[
https://issues.apache.org/jira/browse/ARROW-2039?page=com.atlassian.jira.plugin.system.issuetabpanels:comment-tabpanel&focusedCommentId=16365860#comment-16365860
]
ASF GitHub Bot commented on ARROW-2039:
---------------------------------------
wesm closed pull request #1605: ARROW-2039: [Python] Avoid crashing on
uninitialized Buffer
URL: https://github.com/apache/arrow/pull/1605
This is a PR merged from a forked repository.
As GitHub hides the original diff on merge, it is displayed below for
the sake of provenance:
As this is a foreign pull request (from a fork), the diff is supplied
below (as it won't show otherwise due to GitHub magic):
diff --git a/python/pyarrow/io.pxi b/python/pyarrow/io.pxi
index b0996f85e..aa2f7ed07 100644
--- a/python/pyarrow/io.pxi
+++ b/python/pyarrow/io.pxi
@@ -595,22 +595,30 @@ cdef class Buffer:
self.shape[0] = self.size
self.strides[0] = <Py_ssize_t>(1)
+ cdef int _check_nullptr(self) except -1:
+ if self.buffer.get() == NULL:
+ raise ReferenceError("operation on uninitialized Buffer object")
+ return 0
+
def __len__(self):
return self.size
property size:
def __get__(self):
+ self._check_nullptr()
return self.buffer.get().size()
property is_mutable:
def __get__(self):
+ self._check_nullptr()
return self.buffer.get().is_mutable()
property parent:
def __get__(self):
+ self._check_nullptr()
cdef shared_ptr[CBuffer] parent_buf = self.buffer.get().parent()

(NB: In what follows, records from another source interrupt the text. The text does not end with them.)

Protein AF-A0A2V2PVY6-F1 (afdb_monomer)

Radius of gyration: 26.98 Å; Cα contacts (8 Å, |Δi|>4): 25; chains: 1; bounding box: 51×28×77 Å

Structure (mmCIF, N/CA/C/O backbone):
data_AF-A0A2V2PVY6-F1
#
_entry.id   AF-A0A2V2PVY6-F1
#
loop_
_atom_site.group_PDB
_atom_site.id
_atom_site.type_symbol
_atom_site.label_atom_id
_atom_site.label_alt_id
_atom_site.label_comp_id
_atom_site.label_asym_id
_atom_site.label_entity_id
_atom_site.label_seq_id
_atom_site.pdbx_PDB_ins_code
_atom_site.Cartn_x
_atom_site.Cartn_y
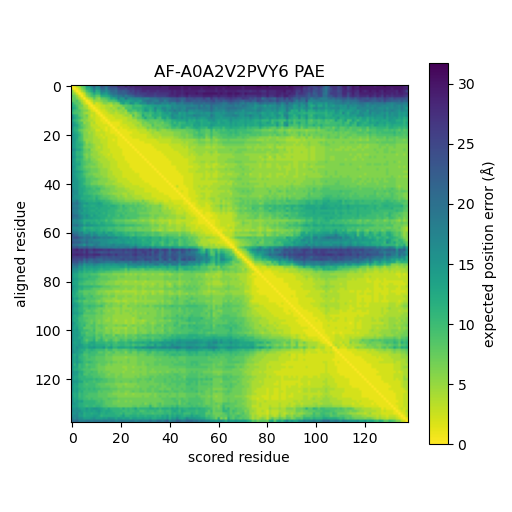_atom_site.Cartn_z
_atom_site.occupancy
_atom_site.B_iso_or_equiv
_atom_site.auth_seq_id
_atom_site.auth_comp_id
_atom_site.auth_asym_id
_atom_site.auth_atom_id
_atom_site.pdbx_PDB_model_num
ATOM 1 N N . MET A 1 1 ? 9.814 5.846 -42.876 1.00 47.69 1 MET A N 1
ATOM 2 C CA . MET A 1 1 ? 8.506 6.146 -42.256 1.00 47.69 1 MET A CA 1
ATOM 3 C C . MET A 1 1 ? 7.678 4.869 -42.310 1.00 47.69 1 MET A C 1
ATOM 5 O O . MET A 1 1 ? 7.250 4.525 -43.405 1.00 47.69 1 MET A O 1
ATOM 9 N N . PRO A 1 2 ? 7.535 4.088 -41.226 1.00 53.66 2 PRO A N 1
ATOM 10 C CA . PRO A 1 2 ? 6.661 2.929 -41.276 1.00 53.66 2 PRO A CA 1
ATOM 11 C C . PRO A 1 2 ? 5.217 3.425 -41.180 1.00 53.66 2 PRO A C 1
ATOM 13 O O . PRO A 1 2 ? 4.841 4.088 -40.216 1.00 53.66 2 PRO A O 1
ATOM 16 N N . HIS A 1 3 ? 4.4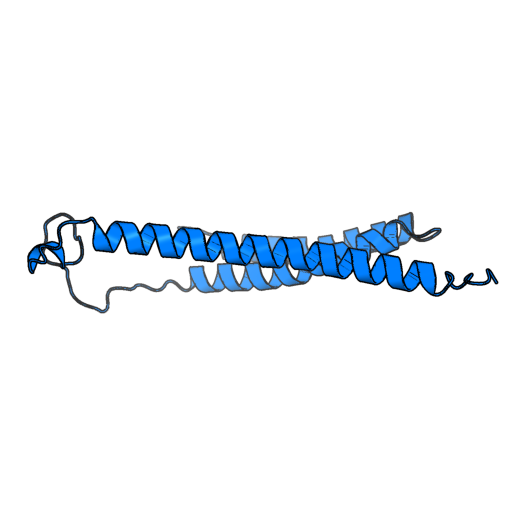35 3.151 -42.221 1.00 52.62 3 HIS A N 1
ATOM 17 C CA . HIS A 1 3 ? 2.993 3.341 -42.217 1.00 52.62 3 HIS A CA 1
ATOM 18 C C . HIS A 1 3 ? 2.403 2.540 -41.052 1.00 52.62 3 HIS A C 1
ATOM 20 O O . HIS A 1 3 ? 2.471 1.312 -41.053 1.00 52.62 3 HIS A O 1
ATOM 26 N N . ALA A 1 4 ? 1.834 3.227 -40.060 1.00 59.22 4 ALA A N 1
ATOM 27 C CA . ALA A 1 4 ? 0.932 2.604 -39.105 1.00 59.22 4 ALA A CA 1
ATOM 28 C C . ALA A 1 4 ? -0.259 2.071 -39.909 1.00 59.22 4 ALA A C 1
ATOM 30 O O . ALA A 1 4 ? -1.133 2.832 -40.327 1.00 59.22 4 ALA A O 1
ATOM 31 N N . ALA A 1 5 ? -0.238 0.777 -40.220 1.00 66.56 5 ALA A N 1
ATOM 32 C CA . ALA A 1 5 ? -1.371 0.102 -40.818 1.00 66.56 5 ALA A CA 1
ATOM 33 C C . ALA A 1 5 ? -2.502 0.155 -39.789 1.00 66.56 5 ALA A C 1
ATOM 35 O O . ALA A 1 5 ? -2.475 -0.559 -38.787 1.00 66.56 5 ALA A O 1
ATOM 36 N N . TYR A 1 6 ? -3.450 1.069 -39.992 1.00 68.19 6 TYR A N 1
ATOM 37 C CA . TYR A 1 6 ? -4.661 1.122 -39.190 1.00 68.19 6 TYR A CA 1
ATOM 38 C C . TYR A 1 6 ? -5.327 -0.247 -39.273 1.00 68.19 6 TYR A C 1
ATOM 40 O O . TYR A 1 6 ? -5.634 -0.731 -40.364 1.00 68.19 6 TYR A O 1
ATOM 48 N N . LEU A 1 7 ? -5.498 -0.889 -38.117 1.00 76.06 7 LEU A N 1
ATOM 49 C CA . LEU A 1 7 ? -6.232 -2.141 -38.042 1.00 76.06 7 LEU A CA 1
ATOM 50 C C . LEU A 1 7 ? -7.635 -1.909 -38.614 1.00 76.06 7 LEU A C 1
ATOM 52 O O . LEU A 1 7 ? -8.234 -0.860 -38.354 1.00 76.06 7 LEU A O 1
ATOM 56 N N . PRO A 1 8 ? -8.168 -2.854 -39.396 1.00 84.75 8 PRO A N 1
ATOM 57 C CA . PRO A 1 8 ? -9.489 -2.701 -39.974 1.00 84.75 8 PRO A CA 1
ATOM 58 C C . PRO A 1 8 ? -10.537 -2.558 -38.859 1.00 84.75 8 PRO A C 1
ATOM 60 O O . PRO A 1 8 ? -10.412 -3.156 -37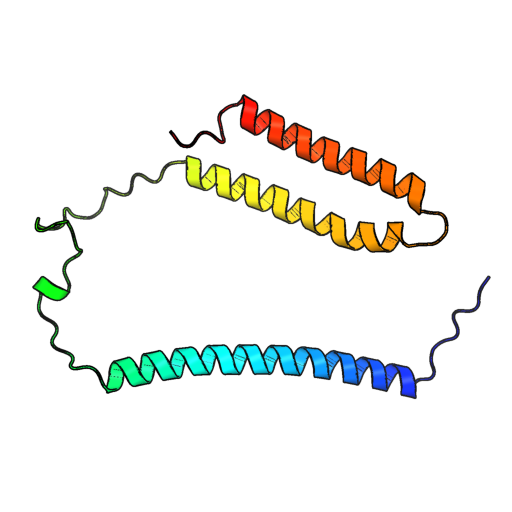.791 1.00 84.75 8 PRO A O 1
ATOM 63 N N . VAL A 1 9 ? -11.587 -1.770 -39.112 1.00 79.75 9 VAL A N 1
ATOM 64 C CA . VAL A 1 9 ? -12.592 -1.372 -38.102 1.00 79.75 9 VAL A CA 1
ATOM 65 C C . VAL A 1 9 ? -13.166 -2.565 -37.330 1.00 79.75 9 VAL A C 1
ATOM 67 O O . VAL A 1 9 ? -13.334 -2.481 -36.119 1.00 79.75 9 VAL A O 1
ATOM 70 N N . HIS A 1 10 ? -13.389 -3.705 -37.995 1.00 78.31 10 HIS A N 1
ATOM 71 C CA . HIS A 1 10 ? -13.899 -4.922 -37.353 1.00 78.31 10 HIS A CA 1
ATOM 72 C C . HIS A 1 10 ? -12.963 -5.468 -36.257 1.00 78.31 10 HIS A C 1
ATOM 74 O O . HIS A 1 10 ? -13.421 -5.997 -35.244 1.00 78.31 10 HIS A O 1
ATOM 80 N N . GLN A 1 11 ? -11.651 -5.316 -36.436 1.00 79.81 11 GLN A N 1
ATOM 81 C CA . GLN A 1 11 ? -10.645 -5.764 -35.480 1.00 79.81 11 GLN A CA 1
ATOM 82 C C . GLN A 1 11 ? -10.539 -4.780 -34.309 1.00 79.81 11 GLN A C 1
ATOM 84 O O . GLN A 1 11 ? -10.424 -5.201 -33.164 1.00 79.81 11 GLN A O 1
ATOM 89 N N . GLN A 1 12 ? -10.688 -3.476 -34.564 1.00 79.31 12 GLN A N 1
ATOM 90 C CA . GLN A 1 12 ? -10.774 -2.461 -33.506 1.00 79.31 12 GLN A CA 1
ATOM 91 C C . GLN A 1 12 ? -12.016 -2.661 -32.624 1.00 79.31 12 GLN A C 1
ATOM 93 O O . GLN A 1 12 ? -11.920 -2.587 -31.399 1.00 79.31 12 GLN A O 1
ATOM 98 N N . THR A 1 13 ? -13.169 -2.969 -33.227 1.00 82.06 13 THR A N 1
ATOM 99 C CA . THR A 1 13 ? -14.400 -3.262 -32.479 1.00 82.06 13 THR A CA 1
ATOM 100 C C . THR A 1 13 ? -14.291 -4.540 -31.653 1.00 82.06 13 THR A C 1
ATOM 102 O O . THR A 1 13 ? -14.795 -4.573 -30.533 1.00 82.06 13 THR A O 1
ATOM 105 N N . ALA A 1 14 ? -13.605 -5.569 -32.164 1.00 85.88 14 ALA A N 1
ATOM 106 C CA . ALA A 1 14 ? -13.377 -6.813 -31.432 1.00 85.88 14 ALA A CA 1
ATOM 107 C C . ALA A 1 14 ? -12.481 -6.593 -30.203 1.00 85.88 14 ALA A C 1
ATOM 109 O O . ALA A 1 14 ? -12.854 -6.994 -29.105 1.00 85.88 14 ALA A O 1
ATOM 110 N N . LEU A 1 15 ? -11.364 -5.871 -30.354 1.00 86.12 15 LEU A N 1
ATOM 111 C CA . LEU A 1 15 ? -10.467 -5.552 -29.236 1.00 86.12 15 LEU A CA 1
ATOM 112 C C . LEU A 1 15 ? -11.156 -4.700 -28.162 1.00 86.12 15 LEU A C 1
ATOM 114 O O . LEU A 1 15 ? -10.986 -4.948 -26.970 1.00 86.12 15 LEU A O 1
ATOM 118 N N . ALA A 1 16 ? -11.960 -3.713 -28.571 1.00 85.88 16 ALA A N 1
ATOM 119 C CA . ALA A 1 16 ? -12.750 -2.921 -27.633 1.00 85.88 16 ALA A CA 1
ATOM 120 C C . ALA A 1 16 ? -13.756 -3.801 -26.876 1.00 85.88 16 ALA A C 1
ATOM 122 O O . ALA A 1 16 ? -13.869 -3.695 -25.656 1.00 85.88 16 ALA A O 1
ATOM 123 N N . ALA A 1 17 ? -14.451 -4.700 -27.579 1.00 89.62 17 ALA A N 1
ATOM 124 C CA . ALA A 1 17 ? -15.373 -5.639 -26.954 1.00 89.62 17 ALA A CA 1
ATOM 125 C C . ALA A 1 17 ? -14.650 -6.552 -25.950 1.00 89.62 17 ALA A C 1
ATOM 127 O O . ALA A 1 17 ? -15.085 -6.631 -24.807 1.00 89.62 17 ALA A O 1
ATOM 128 N N . GLU A 1 18 ? -13.528 -7.173 -26.319 1.00 91.31 18 GLU A N 1
ATOM 129 C CA . GLU A 1 18 ? -12.721 -8.018 -25.422 1.00 91.31 18 GLU A CA 1
ATOM 130 C C . GLU A 1 18 ? -12.223 -7.257 -24.185 1.00 91.31 18 GLU A C 1
ATOM 132 O O . GLU A 1 18 ? -12.287 -7.776 -23.065 1.00 91.31 18 GLU A O 1
ATOM 137 N N . TYR A 1 19 ? -11.785 -6.008 -24.366 1.00 91.00 19 TYR A N 1
ATOM 138 C CA . TYR A 1 19 ? -11.393 -5.121 -23.274 1.00 91.00 19 TYR A CA 1
ATOM 139 C C . TYR A 1 19 ? -12.562 -4.910 -22.305 1.00 91.00 19 TYR A C 1
ATOM 141 O O . TYR A 1 19 ? -12.455 -5.251 -21.126 1.00 91.00 19 TYR A O 1
ATOM 149 N N . PHE A 1 20 ? -13.712 -4.425 -22.788 1.00 94.44 20 PHE A N 1
ATOM 150 C CA . PHE A 1 20 ? -14.876 -4.178 -21.930 1.00 94.44 20 PHE A CA 1
ATOM 151 C C . PHE A 1 20 ? -15.409 -5.455 -21.278 1.00 94.44 20 PHE A C 1
ATOM 153 O O . PHE A 1 20 ? -15.779 -5.424 -20.105 1.00 94.44 20 PHE A O 1
ATOM 160 N N . GLN A 1 21 ? -15.396 -6.580 -21.996 1.00 95.19 21 GLN A N 1
ATOM 161 C CA . GLN A 1 21 ? -15.754 -7.885 -21.442 1.00 95.19 21 GLN A CA 1
ATOM 162 C C . GLN A 1 21 ? -14.827 -8.253 -20.278 1.00 95.19 21 GLN A C 1
ATOM 164 O O . GLN A 1 21 ? -15.316 -8.586 -19.200 1.00 95.19 21 GLN A O 1
ATOM 169 N N . SER A 1 22 ? -13.512 -8.090 -20.431 1.00 94.94 22 SER A N 1
ATOM 170 C CA . SER A 1 22 ? -12.540 -8.373 -19.365 1.00 94.94 22 SER A CA 1
ATOM 171 C C . SER A 1 22 ? -12.791 -7.530 -18.109 1.00 94.94 22 SER A C 1
ATOM 173 O O . SER A 1 22 ? -12.848 -8.069 -17.002 1.00 94.94 22 SER A O 1
ATOM 175 N N . TYR A 1 23 ? -13.029 -6.223 -18.258 1.00 95.62 23 TYR A N 1
ATOM 176 C CA . TYR A 1 23 ? -13.373 -5.368 -17.113 1.00 95.62 23 TYR A CA 1
ATOM 177 C C . TYR A 1 23 ? -14.744 -5.694 -16.515 1.00 95.62 23 TYR A C 1
ATOM 179 O O . TYR A 1 23 ? -14.914 -5.597 -15.300 1.00 95.62 23 TYR A O 1
ATOM 187 N N . SER A 1 24 ? -15.712 -6.120 -17.332 1.00 96.69 24 SER A N 1
ATOM 188 C CA . SER A 1 24 ? -17.030 -6.538 -16.847 1.00 96.69 24 SER A CA 1
ATOM 189 C C . SER A 1 24 ? -16.941 -7.782 -15.961 1.00 96.69 24 SER A C 1
ATOM 191 O O . SER A 1 24 ? -17.607 -7.839 -14.930 1.00 96.69 24 SER A O 1
ATOM 193 N N . VAL A 1 25 ? -16.052 -8.726 -16.294 1.00 97.12 25 VAL A N 1
ATOM 194 C CA . VAL A 1 25 ? -15.784 -9.921 -15.480 1.00 97.12 25 VAL A CA 1
ATOM 195 C C . VAL A 1 25 ? -15.178 -9.526 -14.135 1.00 97.12 25 VAL A C 1
ATOM 197 O O . VAL A 1 25 ? -15.635 -10.006 -13.098 1.00 97.12 25 VAL A O 1
ATOM 200 N N . VAL A 1 26 ? -14.200 -8.614 -14.125 1.00 97.50 26 VAL A N 1
ATOM 201 C CA . VAL A 1 26 ? -13.611 -8.090 -12.878 1.00 97.50 26 VAL A CA 1
ATOM 202 C C . VAL A 1 26 ? -14.669 -7.379 -12.029 1.00 97.50 26 VAL A C 1
ATOM 204 O O . VAL A 1 26 ? -14.755 -7.617 -10.824 1.00 97.50 26 VAL A O 1
ATOM 207 N N . GLY A 1 27 ? -15.510 -6.548 -12.650 1.00 97.94 27 GLY A N 1
ATOM 208 C CA . GLY A 1 27 ? -16.605 -5.855 -11.971 1.00 97.94 27 GLY A CA 1
ATOM 209 C C . GLY A 1 27 ? -17.643 -6.814 -11.387 1.00 97.94 27 GLY A C 1
ATOM 210 O O . GLY A 1 27 ? -18.050 -6.658 -10.235 1.00 97.94 27 GLY A O 1
ATOM 211 N N . LEU A 1 28 ? -18.026 -7.847 -12.142 1.00 98.25 28 LEU A N 1
ATOM 212 C CA . LEU A 1 28 ? -18.932 -8.894 -11.679 1.00 98.25 28 LEU A CA 1
ATOM 213 C C . LEU A 1 28 ? -18.332 -9.661 -10.497 1.00 98.25 28 LEU A C 1
ATOM 215 O O . LEU A 1 28 ? -19.027 -9.890 -9.511 1.00 98.25 28 LEU A O 1
ATOM 219 N N . LEU A 1 29 ? -17.048 -10.022 -10.560 1.00 98.31 29 LEU A N 1
ATOM 220 C CA . LEU A 1 29 ? -16.366 -10.715 -9.468 1.00 98.31 29 LEU A CA 1
ATOM 221 C C . LEU A 1 29 ? -16.332 -9.861 -8.194 1.00 98.31 29 LEU A C 1
ATOM 223 O O . LEU A 1 29 ? -16.628 -10.370 -7.113 1.00 98.31 29 LEU A O 1
ATOM 227 N N . ALA A 1 30 ? -16.022 -8.567 -8.313 1.00 98.44 30 ALA A N 1
ATOM 228 C CA . ALA A 1 30 ? -16.054 -7.641 -7.185 1.00 98.44 30 ALA A CA 1
ATOM 229 C C . ALA A 1 30 ? -17.464 -7.543 -6.577 1.00 98.44 30 ALA A C 1
ATOM 231 O O . ALA A 1 30 ? -17.617 -7.632 -5.357 1.00 98.44 30 ALA A O 1
ATOM 232 N N . LEU A 1 31 ? -18.498 -7.435 -7.419 1.00 98.56 31 LEU A N 1
ATOM 233 C CA . LEU A 1 31 ? -19.895 -7.406 -6.984 1.00 98.56 31 LEU A CA 1
ATOM 234 C C . LEU A 1 31 ? -20.289 -8.694 -6.253 1.00 98.56 31 LEU A C 1
ATOM 236 O O . LEU A 1 31 ? -20.859 -8.631 -5.165 1.00 98.56 31 LEU A O 1
ATOM 240 N N . VAL A 1 32 ? -19.960 -9.857 -6.819 1.00 98.62 32 VAL A N 1
ATOM 241 C CA . VAL A 1 32 ? -20.216 -11.163 -6.198 1.00 98.62 32 VAL A CA 1
ATOM 242 C C . VAL A 1 32 ? -19.478 -11.281 -4.866 1.00 98.62 32 VAL A C 1
ATOM 244 O O . VAL A 1 32 ? -20.073 -11.743 -3.897 1.00 98.62 32 VAL A O 1
ATOM 247 N N . GLY A 1 33 ? -18.228 -10.820 -4.778 1.00 98.50 33 GLY A N 1
ATOM 248 C CA . GLY A 1 33 ? -17.459 -10.800 -3.531 1.00 98.50 33 GLY A CA 1
ATOM 249 C C . GLY A 1 33 ? -18.117 -9.947 -2.443 1.00 98.50 33 GLY A C 1
ATOM 250 O O . GLY A 1 33 ? -18.269 -10.400 -1.307 1.00 98.50 33 GLY A O 1
ATOM 251 N N . VAL A 1 34 ? -18.582 -8.744 -2.793 1.00 98.56 34 VAL A N 1
ATOM 252 C CA . VAL A 1 34 ? -19.330 -7.873 -1.871 1.00 98.56 34 VAL A CA 1
ATOM 253 C C . VAL A 1 34 ? -20.647 -8.523 -1.446 1.00 98.56 34 VAL A C 1
ATOM 255 O O . VAL A 1 34 ? -20.947 -8.555 -0.250 1.00 98.56 34 VAL A O 1
ATOM 258 N N . LEU A 1 35 ? -21.415 -9.084 -2.388 1.00 98.62 35 LEU A N 1
ATOM 259 C CA . LEU A 1 35 ? -22.661 -9.790 -2.078 1.00 98.62 35 LEU A CA 1
ATOM 260 C C . LEU A 1 35 ? -22.417 -10.987 -1.164 1.00 98.62 35 LEU A C 1
ATOM 262 O O . LEU A 1 35 ? -23.179 -11.193 -0.225 1.00 98.62 35 LEU A O 1
ATOM 266 N N . PHE A 1 36 ? -21.362 -11.757 -1.411 1.00 98.50 36 PHE A N 1
ATOM 267 C CA . PHE A 1 36 ? -21.008 -12.910 -0.597 1.00 98.50 36 PHE A CA 1
ATOM 268 C C . PHE A 1 36 ? -20.763 -12.502 0.858 1.00 98.50 36 PHE A C 1
ATOM 270 O O . PHE A 1 36 ? -21.367 -13.076 1.765 1.00 98.50 36 PHE A O 1
ATOM 277 N N . VAL A 1 37 ? -19.947 -11.467 1.086 1.00 98.44 37 VAL A N 1
ATOM 278 C CA . VAL A 1 37 ? -19.702 -10.930 2.433 1.00 98.44 37 VAL A CA 1
ATOM 279 C C . VAL A 1 37 ? -21.005 -10.413 3.048 1.00 98.44 37 VAL A C 1
ATOM 281 O O . VAL A 1 37 ? -21.335 -10.776 4.175 1.00 98.44 37 VAL A O 1
ATOM 284 N N . ALA A 1 38 ? -21.795 -9.629 2.312 1.00 98.44 38 ALA A N 1
ATOM 285 C CA . ALA A 1 38 ? -23.061 -9.090 2.808 1.00 98.44 38 ALA A CA 1
ATOM 286 C C . ALA A 1 38 ? -24.058 -10.193 3.209 1.00 98.44 38 ALA A C 1
ATOM 288 O O . ALA A 1 38 ? -24.662 -10.117 4.280 1.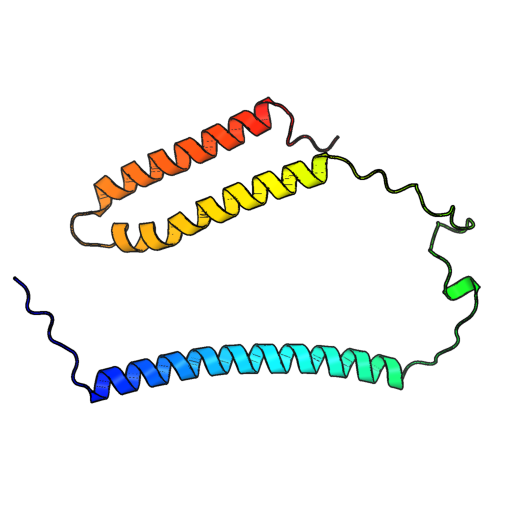00 98.44 38 ALA A O 1
ATOM 289 N N . VAL A 1 39 ? -24.194 -11.243 2.392 1.00 98.44 39 VAL A N 1
ATOM 290 C CA . VAL A 1 39 ? -25.045 -12.405 2.681 1.00 98.44 39 VAL A CA 1
ATOM 291 C C . VAL A 1 39 ? -24.511 -13.182 3.878 1.00 98.44 39 VAL A C 1
ATOM 293 O O . VAL A 1 39 ? -25.300 -13.537 4.748 1.00 98.44 39 VAL A O 1
ATOM 296 N N . ALA A 1 40 ? -23.199 -13.405 3.982 1.00 98.19 40 ALA A N 1
ATOM 297 C CA . ALA A 1 40 ? -22.603 -14.109 5.117 1.00 98.19 40 ALA A CA 1
ATOM 298 C C . ALA A 1 40 ? -22.845 -13.367 6.444 1.00 98.19 40 ALA A C 1
ATOM 300 O O . ALA A 1 40 ? -23.314 -13.965 7.415 1.00 98.19 40 ALA A O 1
ATOM 301 N N . PHE A 1 41 ? -22.604 -12.052 6.481 1.00 97.88 41 PHE A N 1
ATOM 302 C CA . PHE A 1 41 ? -22.893 -11.223 7.656 1.00 97.88 41 PHE A CA 1
ATOM 303 C C . PHE A 1 41 ? -24.401 -11.128 7.941 1.00 97.88 41 PHE A C 1
ATOM 305 O O . PHE A 1 41 ? -24.809 -11.177 9.105 1.00 97.88 41 PHE A O 1
ATOM 312 N N . GLY A 1 42 ? -25.239 -11.034 6.903 1.00 97.94 42 GLY A N 1
ATOM 313 C CA . GLY A 1 42 ? -26.699 -11.012 7.020 1.00 97.94 42 GLY A CA 1
ATOM 314 C C . GLY A 1 42 ? -27.266 -12.314 7.587 1.00 97.94 42 GLY A C 1
ATOM 315 O O . GLY A 1 42 ? -28.033 -12.286 8.550 1.00 97.94 42 GLY A O 1
ATOM 316 N N . ALA A 1 43 ? -26.828 -13.457 7.059 1.00 97.81 43 ALA A N 1
ATOM 317 C CA . ALA A 1 43 ? -27.182 -14.782 7.557 1.00 97.81 43 ALA A CA 1
ATOM 318 C C . ALA A 1 43 ? -26.686 -14.980 8.994 1.00 97.81 43 ALA A C 1
ATOM 320 O O . ALA A 1 43 ? -27.458 -15.397 9.854 1.00 97.81 43 ALA A O 1
ATOM 321 N N . GLY A 1 44 ? -25.438 -14.602 9.294 1.00 97.19 44 GLY A N 1
ATOM 322 C CA . GLY A 1 44 ? -24.895 -14.659 10.653 1.00 97.19 44 GLY A CA 1
ATOM 323 C C . GLY A 1 44 ? -25.699 -13.816 11.647 1.00 97.19 44 GLY A C 1
ATOM 324 O O . GLY A 1 44 ? -25.947 -14.249 12.771 1.00 97.19 44 GLY A O 1
ATOM 325 N N . ARG A 1 45 ? -26.172 -12.635 11.234 1.00 95.69 45 ARG A N 1
ATOM 326 C CA . ARG A 1 45 ? -27.053 -11.792 12.054 1.00 95.69 45 ARG A CA 1
ATOM 327 C C . ARG A 1 45 ? -28.438 -12.414 12.260 1.00 95.69 45 ARG A C 1
ATOM 329 O O . ARG A 1 45 ? -28.976 -12.257 13.351 1.00 95.69 45 ARG A O 1
ATOM 336 N N . LEU A 1 46 ? -28.998 -13.076 11.245 1.00 97.00 46 LEU A N 1
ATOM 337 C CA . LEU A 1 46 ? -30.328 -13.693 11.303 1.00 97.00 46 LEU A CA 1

if parent_buf.get() == NULL:
@@ -620,6 +628,7 @@ cdef class Buffer:
def __getitem__(self, key):
# TODO(wesm): buffer slicing
+ self._check_nullptr()
raise NotImplementedError
def equals(self, Buffer other):
@@ -634,17 +643,21 @@ cdef class Buffer:
-------
are_equal : True if buffer contents and size are equal
"""
+ self._check_nullptr()
+ other._check_nullptr()
cdef c_bool result = False
with nogil:
result = self.buffer.get().Equals(deref(other.buffer.get()))
return result
def to_pybytes(self):
+ self._check_nullptr()
return cp.PyBytes_FromStringAndSize(
<const char*>self.buffer.get().data(),
self.buffer.get().size())
def __getbuffer__(self, cp.Py_buffer* buffer, int flags):
+ self._check_nullptr()
buffer.buf = <char *>self.buffer.get().data()
buffer.format = 'b'
@@ -662,11 +675,13 @@ cdef class Buffer:
buffer.suboffsets = NULL
def __getsegcount__(self, Py_ssize_t *len_out):
+ self._check_nullptr()
if len_out != NULL:
len_out[0] = <Py_ssize_t>self.size
return 1
def __getreadbuffer__(self, Py_ssize_t idx, void **p):
+ self._check_nullptr()
if idx != 0:
raise SystemError("accessing non-existent buffer segment")
if p != NULL:
@@ -674,6 +689,7 @@ cdef class Buffer:
return self.size
def __getwritebuffer__(self, Py_ssize_t idx, void **p):
+ self._check_nullptr()
if not self.buffer.get().is_mutable():
raise SystemError("trying to write an immutable buffer")
if idx != 0:
diff --git a/python/pyarrow/lib.pxd b/python/pyarrow/lib.pxd
index b1433ecde..31732a6e0 100644
--- a/python/pyarrow/lib.pxd
+++ b/python/pyarrow/lib.pxd
@@ -321,6 +321,7 @@ cdef class Buffer:
Py_ssize_t strides[1]
cdef void init(self, const shared_ptr[CBuffer]& buffer)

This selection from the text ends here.